Les arguments du défendeur

[26]           Le défendeur soutient que la demanderesse détient un diplôme en médecine, ce qui est considéré comme un diplôme de premier cycle. Il affirme qu’en tant que tel, le diplôme sans spécialisation aurait valu à la demanderesse 20 points en application du sous‑alinéa 78(2)d)(ii) (un diplôme universitaire de premier cycle nécessitant deux années d’études et […] un total d’au moins quatorze années d’études à temps plein complètes ou l’équivalent temps plein).

 

[27]           Puisque la demanderesse a aussi effectué une spécialisation en dermatologie, elle peut prétendre à deux points additionnels comme le prévoit le sous‑alinéa 78(2)e)(ii) (deux diplômes universitaires de premier cycle). En conséquence, le défendeur allègue qu’il était raisonnable pour l’agente d’accorder 22 points à la demanderesse.

 

[28]           Le défendeur soutient de plus que l’agente n’était pas convaincue que le diplôme en spécialisation de la demanderesse n’était pas un diplôme de maîtrise ou de doctorat puisqu’il n’y avait pas d’élément de preuve satisfaisant que la spécialisation remplissait les conditions d’un diplôme de deuxième cycle comme l’exige l’alinéa 78(2)f) du Règlement.

 

Analyse

[29]           La décision de l’agente appartient aux issues raisonnables (Dunsmuir, paragraphe 47). L’agente a justifié sa décision que le diplôme en spécialisation de la demanderesse ne constituait pas un diplôme de même cycle que la maîtrise ou le doctorat. Étant donné qu’il n’y avait pas d’élément de preuve démontrant que la spécialisation en question équivalait à des études de deuxième cycle, la décision était soumise au pouvoir discrétionnaire de l’agente et la Cour n’est pas convaincue que cette conclusion était déraisonnable. Il ne revient pas à la Cour de réévaluer la preuve (Yu c. Canada (Ministre de la Citoyenneté et de l’Immigration), 2010 CF 1263).

 

[30]           La demanderesse cite l’affaire Rabeya c. Canada (Ministre de la Citoyenneté et de l’Immigration), 2011 CF 370 [2011] ACF no 479, pour étayer sa prétention selon laquelle elle aurait dû recevoir 25 points pour ses études. Les faits de cette affaire sont très différents de l’espèce. Dans l’affaire Rabeya, la demanderesse avait obtenu une maîtrise en administration des affaires (M.B.A. en marketing) après qu’elle ait eu une maîtrise ès arts (M.A.). La Cour est arrivée à la conclusion qu’il était déraisonnable pour l’agent d’ignorer le deuxième diplôme (M.B.A. en marketing) parce qu’il était du même cycle que le premier (M.A.).

 

[31]           L’agente dans la présente affaire a expliqué clairement aux paragraphes 9 et 10 de son affidavit qu’elle avait accordé à la demanderesse 22 points sur une possibilité de 25 pour les études de la demanderesse. Il n’y a pas d’erreur susceptible de contrôle.

 

 

b. Y a-t-il eu une admission antérieure de la part de M. Joseph que la demanderesse devrait recevoir 25 points en raison de ses études?

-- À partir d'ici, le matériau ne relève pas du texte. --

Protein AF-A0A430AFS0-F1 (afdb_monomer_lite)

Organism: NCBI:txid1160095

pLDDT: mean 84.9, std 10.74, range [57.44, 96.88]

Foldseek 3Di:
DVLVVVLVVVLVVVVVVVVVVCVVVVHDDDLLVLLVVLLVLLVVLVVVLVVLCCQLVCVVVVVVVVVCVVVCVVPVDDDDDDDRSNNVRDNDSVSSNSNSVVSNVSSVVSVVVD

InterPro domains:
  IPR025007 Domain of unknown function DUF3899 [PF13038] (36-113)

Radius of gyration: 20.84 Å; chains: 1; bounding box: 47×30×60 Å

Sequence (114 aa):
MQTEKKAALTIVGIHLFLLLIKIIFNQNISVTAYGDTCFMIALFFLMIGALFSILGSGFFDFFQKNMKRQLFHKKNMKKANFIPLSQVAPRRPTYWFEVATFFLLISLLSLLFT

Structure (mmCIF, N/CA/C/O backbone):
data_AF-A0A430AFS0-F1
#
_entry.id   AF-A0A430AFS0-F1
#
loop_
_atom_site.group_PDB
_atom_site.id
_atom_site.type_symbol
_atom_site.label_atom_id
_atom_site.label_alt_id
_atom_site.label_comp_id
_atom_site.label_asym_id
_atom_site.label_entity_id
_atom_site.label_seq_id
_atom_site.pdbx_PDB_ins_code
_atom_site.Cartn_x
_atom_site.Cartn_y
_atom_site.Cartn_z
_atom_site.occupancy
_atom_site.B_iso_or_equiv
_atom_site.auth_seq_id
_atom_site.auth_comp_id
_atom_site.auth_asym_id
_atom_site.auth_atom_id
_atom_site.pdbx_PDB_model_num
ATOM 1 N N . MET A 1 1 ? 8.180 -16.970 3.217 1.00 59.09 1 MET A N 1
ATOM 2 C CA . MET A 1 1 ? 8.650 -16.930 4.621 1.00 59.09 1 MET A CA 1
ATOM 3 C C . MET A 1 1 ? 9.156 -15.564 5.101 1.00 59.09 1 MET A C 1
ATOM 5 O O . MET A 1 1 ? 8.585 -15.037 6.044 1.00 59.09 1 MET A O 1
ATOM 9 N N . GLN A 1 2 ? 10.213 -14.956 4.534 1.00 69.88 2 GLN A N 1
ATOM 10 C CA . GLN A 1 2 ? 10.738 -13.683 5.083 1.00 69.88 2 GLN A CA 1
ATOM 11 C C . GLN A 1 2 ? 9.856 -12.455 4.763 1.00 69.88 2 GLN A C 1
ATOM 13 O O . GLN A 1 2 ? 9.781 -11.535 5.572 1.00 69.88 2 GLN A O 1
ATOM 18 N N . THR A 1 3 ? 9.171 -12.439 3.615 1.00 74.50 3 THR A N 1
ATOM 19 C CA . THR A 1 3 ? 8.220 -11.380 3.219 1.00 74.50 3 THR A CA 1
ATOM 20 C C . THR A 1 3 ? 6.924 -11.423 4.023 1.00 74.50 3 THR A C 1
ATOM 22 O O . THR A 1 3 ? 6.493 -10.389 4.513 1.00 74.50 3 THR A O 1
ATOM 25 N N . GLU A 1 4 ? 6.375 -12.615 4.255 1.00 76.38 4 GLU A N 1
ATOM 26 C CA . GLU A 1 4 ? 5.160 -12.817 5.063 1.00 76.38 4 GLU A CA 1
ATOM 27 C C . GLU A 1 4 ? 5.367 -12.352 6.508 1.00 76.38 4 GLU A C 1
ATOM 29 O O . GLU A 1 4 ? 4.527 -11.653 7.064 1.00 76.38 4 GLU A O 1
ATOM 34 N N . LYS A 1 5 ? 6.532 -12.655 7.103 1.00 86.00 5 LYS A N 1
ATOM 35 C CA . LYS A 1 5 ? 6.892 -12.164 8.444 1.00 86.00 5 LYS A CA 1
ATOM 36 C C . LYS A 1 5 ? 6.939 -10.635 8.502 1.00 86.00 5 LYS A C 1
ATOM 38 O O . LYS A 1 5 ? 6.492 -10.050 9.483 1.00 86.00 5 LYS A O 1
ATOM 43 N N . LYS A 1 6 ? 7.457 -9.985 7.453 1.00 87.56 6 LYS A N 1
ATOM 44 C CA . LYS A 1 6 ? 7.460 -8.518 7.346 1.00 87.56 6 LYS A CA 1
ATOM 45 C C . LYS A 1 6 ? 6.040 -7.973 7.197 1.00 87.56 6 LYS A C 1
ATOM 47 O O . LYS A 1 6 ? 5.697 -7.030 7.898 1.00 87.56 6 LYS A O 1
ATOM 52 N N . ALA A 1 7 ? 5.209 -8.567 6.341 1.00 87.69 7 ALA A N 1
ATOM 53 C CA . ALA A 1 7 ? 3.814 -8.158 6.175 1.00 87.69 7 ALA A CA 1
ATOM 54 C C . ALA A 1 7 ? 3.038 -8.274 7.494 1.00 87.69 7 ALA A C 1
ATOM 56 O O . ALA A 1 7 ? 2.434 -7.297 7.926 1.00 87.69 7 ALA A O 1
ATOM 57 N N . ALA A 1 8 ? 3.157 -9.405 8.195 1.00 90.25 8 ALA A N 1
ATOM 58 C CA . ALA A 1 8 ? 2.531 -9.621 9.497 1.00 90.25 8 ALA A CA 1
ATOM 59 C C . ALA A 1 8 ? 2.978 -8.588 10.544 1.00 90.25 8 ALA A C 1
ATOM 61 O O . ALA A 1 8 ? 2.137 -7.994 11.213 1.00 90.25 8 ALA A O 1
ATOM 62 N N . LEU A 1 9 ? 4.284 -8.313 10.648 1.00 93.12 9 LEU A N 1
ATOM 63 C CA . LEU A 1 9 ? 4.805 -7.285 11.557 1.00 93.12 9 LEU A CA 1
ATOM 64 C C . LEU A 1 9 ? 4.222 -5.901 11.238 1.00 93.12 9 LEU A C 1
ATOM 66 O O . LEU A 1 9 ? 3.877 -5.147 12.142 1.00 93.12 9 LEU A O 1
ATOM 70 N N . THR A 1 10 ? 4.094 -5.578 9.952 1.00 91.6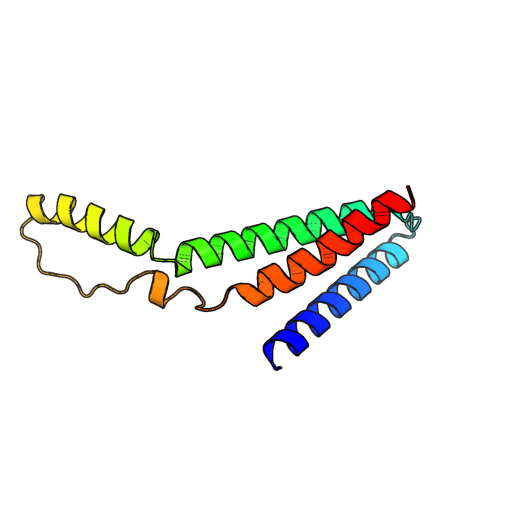9 10 THR A N 1
ATOM 71 C CA . THR A 1 10 ? 3.580 -4.280 9.497 1.00 91.69 10 THR A CA 1
ATOM 72 C C . THR A 1 10 ? 2.093 -4.145 9.803 1.00 91.69 10 THR A C 1
ATOM 74 O O . THR A 1 10 ? 1.663 -3.119 10.321 1.00 91.69 10 THR A O 1
ATOM 77 N N . ILE A 1 11 ? 1.318 -5.202 9.553 1.00 92.50 11 ILE A N 1
ATOM 78 C CA . ILE A 1 11 ? -0.103 -5.286 9.899 1.00 92.50 11 ILE A CA 1
ATOM 79 C C . ILE A 1 11 ? -0.290 -5.078 11.404 1.00 92.50 11 ILE A C 1
ATOM 81 O O . ILE A 1 11 ? -1.049 -4.195 11.803 1.00 92.50 11 ILE A O 1
ATOM 85 N N . VAL A 1 12 ? 0.430 -5.842 12.231 1.00 93.25 12 VAL A N 1
ATOM 86 C CA . VAL A 1 12 ? 0.359 -5.749 13.698 1.00 93.25 12 VAL A CA 1
ATOM 87 C C . VAL A 1 12 ? 0.773 -4.358 14.177 1.00 93.25 12 VAL A C 1
ATOM 89 O O . VAL A 1 12 ? 0.083 -3.763 15.001 1.00 93.25 12 VAL A O 1
ATOM 92 N N . GLY A 1 13 ? 1.855 -3.810 13.621 1.00 94.12 13 GLY A N 1
ATOM 93 C CA . GLY A 1 13 ? 2.334 -2.467 13.940 1.00 94.12 13 GLY A CA 1
ATOM 94 C C . GLY A 1 13 ? 1.297 -1.386 13.639 1.00 94.12 13 GLY A C 1
ATOM 95 O O . GLY A 1 13 ? 1.043 -0.535 14.487 1.00 94.12 13 GLY A O 1
ATOM 96 N N . ILE A 1 14 ? 0.642 -1.447 12.475 1.00 93.12 14 ILE A N 1
ATOM 97 C CA . ILE A 1 14 ? -0.425 -0.507 12.107 1.00 93.12 14 ILE A CA 1
ATOM 98 C C . ILE A 1 14 ? -1.628 -0.650 13.049 1.00 93.12 14 ILE A C 1
ATOM 100 O O . ILE A 1 14 ? -2.153 0.361 13.506 1.00 93.12 14 ILE A O 1
ATOM 104 N N . HIS A 1 15 ? -2.049 -1.872 13.391 1.00 91.44 15 HIS A N 1
ATOM 105 C CA . HIS A 1 15 ? -3.169 -2.086 14.319 1.00 91.44 15 HIS A CA 1
ATOM 106 C C . HIS A 1 15 ? -2.883 -1.498 15.704 1.00 91.44 15 HIS A C 1
ATOM 108 O O . HIS A 1 15 ? -3.713 -0.769 16.248 1.00 91.44 15 HIS A O 1
ATOM 114 N N . LEU A 1 16 ? -1.696 -1.773 16.253 1.00 91.75 16 LEU A N 1
ATOM 115 C CA . LEU A 1 16 ? -1.252 -1.211 17.530 1.00 91.75 16 LEU A CA 1
ATOM 116 C C . LEU A 1 16 ? -1.210 0.315 17.484 1.00 91.75 16 LEU A C 1
ATOM 118 O O . LEU A 1 16 ? -1.706 0.970 18.396 1.00 91.75 16 LEU A O 1
ATOM 122 N N . PHE A 1 17 ? -0.669 0.882 16.409 1.00 92.75 17 PHE A N 1
ATOM 123 C CA . PHE A 1 17 ? -0.599 2.327 16.232 1.00 92.75 17 PHE A CA 1
ATOM 124 C C . PHE A 1 17 ? -1.990 2.977 16.187 1.00 92.75 17 PHE A C 1
ATOM 126 O O . PHE A 1 17 ? -2.225 3.973 16.869 1.00 92.75 17 PHE A O 1
ATOM 133 N N . LEU A 1 18 ? -2.939 2.386 15.452 1.00 90.38 18 LEU A N 1
ATOM 134 C CA . LEU A 1 18 ? -4.324 2.862 15.403 1.00 90.38 18 LEU A CA 1
ATOM 135 C C . LEU A 1 18 ? -5.008 2.803 16.772 1.00 90.38 18 LEU A C 1
ATOM 137 O O . LEU A 1 18 ? -5.701 3.749 17.147 1.00 90.38 18 LEU A O 1
ATOM 141 N N . LEU A 1 19 ? -4.812 1.714 17.520 1.00 88.50 19 LEU A N 1
ATOM 142 C CA . LEU A 1 19 ? -5.360 1.570 18.870 1.00 88.50 19 LEU A CA 1
ATOM 143 C C . LEU A 1 19 ? -4.789 2.628 19.818 1.00 88.50 19 LEU A C 1
ATOM 145 O O . LEU A 1 19 ? -5.554 3.281 20.524 1.00 88.50 19 LEU A O 1
ATOM 149 N N . LEU A 1 20 ? -3.471 2.845 19.790 1.00 90.75 20 LEU A N 1
ATOM 150 C CA . LEU A 1 20 ? -2.815 3.869 20.603 1.00 90.75 20 LEU A CA 1
ATOM 151 C C . LEU A 1 20 ? -3.356 5.267 20.299 1.00 90.75 20 LEU A C 1
ATOM 153 O O . LEU A 1 20 ? -3.696 5.993 21.229 1.00 90.75 20 LEU A O 1
ATOM 157 N N . ILE A 1 21 ? -3.499 5.628 19.018 1.00 89.12 21 ILE A N 1
ATOM 158 C CA . ILE A 1 21 ? -4.103 6.906 18.620 1.00 89.12 21 ILE A CA 1
ATOM 159 C C . ILE A 1 21 ? -5.519 7.025 19.190 1.00 89.12 21 ILE A C 1
ATOM 161 O O . ILE A 1 21 ? -5.826 8.018 19.845 1.00 89.12 21 ILE A O 1
ATOM 165 N N . LYS A 1 22 ? -6.380 6.019 18.997 1.00 88.00 22 LYS A N 1
ATOM 166 C CA . LYS A 1 22 ? -7.766 6.091 19.488 1.00 88.00 22 LYS A CA 1
ATOM 167 C C . LYS A 1 22 ? -7.846 6.265 21.008 1.00 88.00 22 LYS A C 1
ATOM 169 O O . LYS A 1 22 ? -8.671 7.051 21.467 1.00 88.00 22 LYS A O 1
ATOM 174 N N . ILE A 1 23 ? -6.971 5.594 21.762 1.00 88.00 23 ILE A N 1
ATOM 175 C CA . ILE A 1 23 ? -6.873 5.734 23.223 1.00 88.00 23 ILE A CA 1
ATOM 176 C C . ILE A 1 23 ? -6.416 7.146 23.608 1.00 88.00 23 ILE A C 1
ATOM 178 O O . ILE A 1 23 ? -7.050 7.782 24.444 1.00 88.00 23 ILE A O 1
ATOM 182 N N . ILE A 1 24 ? -5.355 7.664 22.978 1.00 91.50 24 ILE A N 1
ATOM 183 C CA . ILE A 1 24 ? -4.808 9.000 23.274 1.00 91.50 24 ILE A CA 1
ATOM 184 C C . ILE A 1 24 ? -5.845 10.098 23.012 1.00 91.50 24 ILE A C 1
ATOM 186 O O . ILE A 1 24 ? -5.960 11.038 23.794 1.00 91.50 24 ILE A O 1
ATOM 190 N N . PHE A 1 25 ? -6.619 9.975 21.933 1.00 88.94 25 PHE A N 1
ATOM 191 C CA . PHE A 1 25 ? -7.655 10.946 21.572 1.00 88.94 25 PHE A CA 1
ATOM 192 C C . PHE A 1 25 ? -9.025 10.656 22.206 1.00 88.94 25 PHE A C 1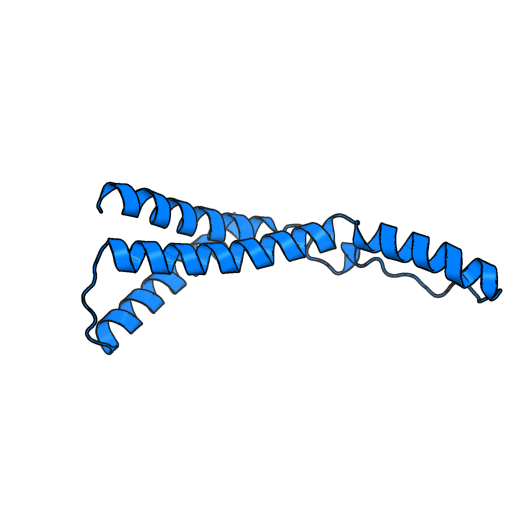
ATOM 194 O O . PHE A 1 25 ? -9.996 11.333 21.870 1.00 88.94 25 PHE A O 1
ATOM 201 N N . ASN A 1 26 ? -9.111 9.670 23.107 1.00 80.88 26 ASN A N 1
ATOM 202 C CA . ASN A 1 26 ? -10.326 9.267 23.820 1.00 80.88 26 ASN A CA 1
ATOM 203 C C . ASN A 1 26 ? -11.543 9.062 22.891 1.00 80.88 26 ASN A C 1
ATOM 205 O O . ASN A 1 26 ? -12.678 9.407 23.222 1.00 80.88 26 ASN A O 1
ATOM 209 N N . GLN A 1 27 ? -11.292 8.544 21.685 1.00 80.31 27 GLN A N 1
ATOM 210 C CA . GLN A 1 27 ? -12.323 8.347 20.671 1.00 80.31 27 GLN A CA 1
ATOM 211 C C . GLN A 1 27 ? -13.059 7.031 20.905 1.00 80.31 27 GLN A C 1
ATOM 213 O O . GLN A 1 27 ? -12.439 5.992 21.137 1.00 80.31 27 GLN A O 1
ATOM 218 N N . ASN A 1 28 ? -14.386 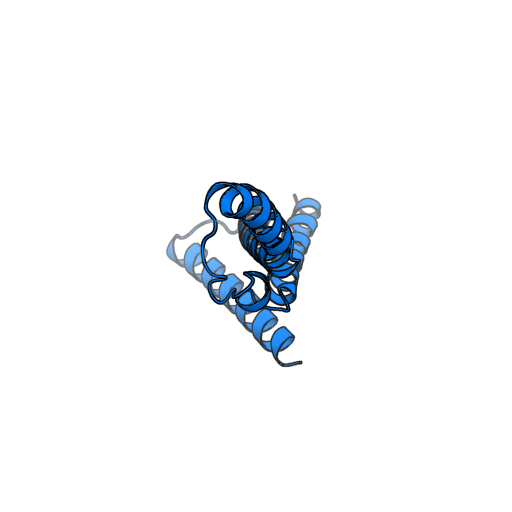7.052 20.760 1.00 77.88 28 ASN A N 1
ATOM 219 C CA . ASN A 1 28 ? -15.187 5.835 20.828 1.00 77.88 28 ASN A CA 1
ATOM 220 C C . ASN A 1 28 ? -14.757 4.845 19.739 1.00 77.88 28 ASN A C 1
ATOM 222 O O . ASN A 1 28 ? -14.715 5.158 18.544 1.00 77.88 28 ASN A O 1
ATOM 226 N N . ILE A 1 29 ? -14.450 3.620 20.159 1.00 77.12 29 ILE A N 1
ATOM 227 C CA . ILE A 1 29 ? -14.063 2.537 19.261 1.00 77.12 29 ILE A CA 1
ATOM 228 C C . ILE A 1 29 ? -15.348 1.914 18.705 1.00 77.12 29 ILE A C 1
ATOM 230 O O . ILE A 1 29 ? -15.838 0.913 19.213 1.00 77.12 29 ILE A O 1
ATOM 234 N N . SER A 1 30 ? -15.913 2.539 17.669 1.00 86.50 30 SER A N 1
ATOM 235 C CA . SER A 1 30 ? -16.965 1.908 16.866 1.00 86.50 30 SER A CA 1
ATOM 236 C C . SER A 1 30 ? -16.358 0.940 15.853 1.00 86.50 30 SER A C 1
ATOM 238 O O . SER A 1 30 ? -15.315 1.236 15.256 1.00 86.50 30 SER A O 1
ATOM 240 N N . VAL A 1 31 ? -17.043 -0.185 15.633 1.00 86.50 31 VAL A N 1
ATOM 241 C CA . VAL A 1 31 ? -16.702 -1.179 14.607 1.00 86.50 31 VAL A CA 1
ATOM 242 C C . VAL A 1 31 ? -16.726 -0.529 13.222 1.00 86.50 31 VAL A C 1
ATOM 244 O O . VAL A 1 31 ? -15.731 -0.603 12.510 1.00 86.50 31 VAL A O 1
ATOM 247 N N . THR A 1 32 ? -17.770 0.242 12.906 1.00 87.69 32 THR A N 1
ATOM 248 C CA . THR A 1 32 ? -17.912 0.973 11.632 1.00 87.69 32 THR A CA 1
ATOM 249 C C . THR A 1 32 ? -16.756 1.936 11.367 1.00 87.69 32 THR A C 1
ATOM 251 O O . THR A 1 32 ? -16.046 1.807 10.374 1.00 87.69 32 THR A O 1
ATOM 254 N N . ALA A 1 33 ? -16.477 2.838 12.313 1.00 88.31 33 ALA A N 1
ATOM 255 C CA . ALA A 1 33 ? -15.385 3.804 12.190 1.00 88.31 33 ALA A CA 1
ATOM 256 C C . ALA A 1 33 ? -14.005 3.126 12.078 1.00 88.31 33 ALA A C 1
ATOM 258 O O . ALA A 1 33 ? -13.065 3.664 11.488 1.00 88.31 33 ALA A O 1
ATOM 259 N N . TYR A 1 34 ? -13.844 1.945 12.682 1.00 90.12 34 TYR A N 1
ATOM 260 C CA . TYR A 1 34 ? -12.642 1.136 12.525 1.00 90.12 34 TYR A CA 1
ATOM 261 C C . TYR A 1 34 ? -12.548 0.500 11.128 1.00 90.12 34 TYR A C 1
ATOM 263 O O . TYR A 1 34 ? -11.478 0.557 10.518 1.00 90.12 34 TYR A O 1
ATOM 271 N N . GLY A 1 35 ? -13.656 -0.023 10.598 1.00 92.88 35 GLY A N 1
ATOM 272 C CA . GLY A 1 35 ? -13.767 -0.526 9.228 1.00 92.88 35 GLY A CA 1
ATOM 273 C C . GLY A 1 35 ? -13.438 0.529 8.169 1.00 92.88 35 GLY A C 1
ATOM 274 O O . GLY A 1 35 ? -12.661 0.240 7.257 1.00 92.88 35 GLY A O 1
ATOM 275 N N . ASP A 1 36 ? -13.927 1.761 8.334 1.00 92.88 36 ASP A N 1
ATOM 276 C CA . ASP A 1 36 ? -13.629 2.894 7.440 1.00 92.88 36 ASP A CA 1
ATOM 277 C C . ASP A 1 36 ? -12.139 3.256 7.452 1.00 92.88 36 ASP A C 1
ATOM 279 O O . ASP A 1 36 ? -11.511 3.482 6.415 1.00 92.88 36 ASP A O 1
ATOM 283 N N . THR A 1 37 ? -11.530 3.252 8.641 1.00 93.19 37 THR A N 1
ATOM 284 C CA . THR A 1 37 ? -10.090 3.499 8.786 1.00 93.19 37 THR A CA 1
ATOM 285 C C . THR A 1 37 ? -9.279 2.401 8.091 1.00 93.19 37 THR A C 1
ATOM 287 O O . THR A 1 37 ? -8.325 2.692 7.367 1.00 93.19 37 THR A O 1
ATOM 290 N N . CYS A 1 38 ? -9.676 1.134 8.263 1.00 94.19 38 CYS A N 1
ATOM 291 C CA . CYS A 1 38 ? -9.048 0.000 7.584 1.00 94.19 38 CYS A CA 1
ATOM 292 C C . CYS A 1 38 ? -9.192 0.102 6.060 1.00 94.19 38 CYS A C 1
ATOM 294 O O . CYS A 1 38 ? -8.226 -0.170 5.349 1.00 94.19 38 CYS A O 1
ATOM 296 N N . PHE A 1 39 ? -10.344 0.557 5.554 1.00 96.25 39 PHE A N 1
ATOM 297 C CA . PHE A 1 39 ? -10.562 0.790 4.124 1.00 96.25 39 PHE A CA 1
ATOM 298 C C . PHE A 1 39 ? -9.582 1.818 3.552 1.00 96.25 39 PHE A C 1
ATOM 300 O O . PHE A 1 39 ? -8.918 1.559 2.547 1.00 96.25 39 PHE A O 1
ATOM 307 N N . MET A 1 40 ? -9.441 2.966 4.219 1.00 96.50 40 MET A N 1
ATOM 308 C CA . MET A 1 40 ? -8.539 4.035 3.778 1.00 96.50 40 MET A CA 1
ATOM 309 C C . MET A 1 40 ? -7.078 3.571 3.744 1.00 96.50 40 MET A C 1
ATOM 311 O O . MET A 1 40 ? -6.342 3.878 2.803 1.00 96.50 40 MET A O 1
ATOM 315 N N . ILE A 1 41 ? -6.661 2.776 4.733 1.00 95.25 41 ILE A N 1
ATOM 316 C CA . ILE A 1 41 ? -5.324 2.172 4.764 1.00 95.25 41 ILE A CA 1
ATOM 317 C C . ILE A 1 41 ? -5.164 1.164 3.626 1.00 95.25 41 ILE A C 1
ATOM 319 O O . ILE A 1 41 ? -4.172 1.222 2.898 1.00 95.25 41 ILE A O 1
ATOM 323 N N . ALA A 1 42 ? -6.137 0.272 3.428 1.00 96.88 42 ALA A N 1
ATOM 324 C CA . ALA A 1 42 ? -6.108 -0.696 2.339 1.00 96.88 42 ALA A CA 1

[32]           La demanderesse maintient que M. Joseph (l’avocat du défendeur), en souscrivant au fait que l’évaluation faite par le premier agent devait faire l’objet d’une réévaluation, est une indication que M. Joseph était convaincu qu’il y avait une présumée erreur dans les points accordés pour les études. La deuxième agente aurait dû reconnaître cette admission et accorder 25 points à la demanderesse.

 

[33]            Rien n’indique que le défendeur a reconnu une erreur commise par l’agent dans l’évaluation des points pour les études. L’offre de règlement a été présentée « sans préjudice » et, par conséquent, les arguments de la demanderesse ne peuvent être retenus par la Cour.

 

[34]           Compte tenu des conclusions de la Cour sur les deux questions précédentes, la troisième question ne requiert pas d’examen.

 

[35]           La demanderesse soumet la question suivante aux fins de certification :

1.                                           Est-ce qu’un diplôme de spécialiste en dermatologie, soit le critère d’études présenté qui correspond à la CNP n3111, doit être évalué selon le sous‑alinéa 78(2)e)(ii) ou l’alinéa 78(2)f) lorsqu’il n’y a pas d’élément de preuve direct que le diplôme en dermatologie a été délivré par une faculté d’études de deuxième cycle.

 

[36]           Le défendeur s’oppose à une telle question, car elle est trop spécifique et elle n’est pas de portée générale. La Cour souscrit à cette position et conclut que la question ne traite que des faits en l’espèce et que, par conséquent, elle ne devrait pas être certifiée.

 


JUGEMENT

 

LA COUR ORDONNE que :

1.                  La présente demande de contrôle judiciaire est rejetée. 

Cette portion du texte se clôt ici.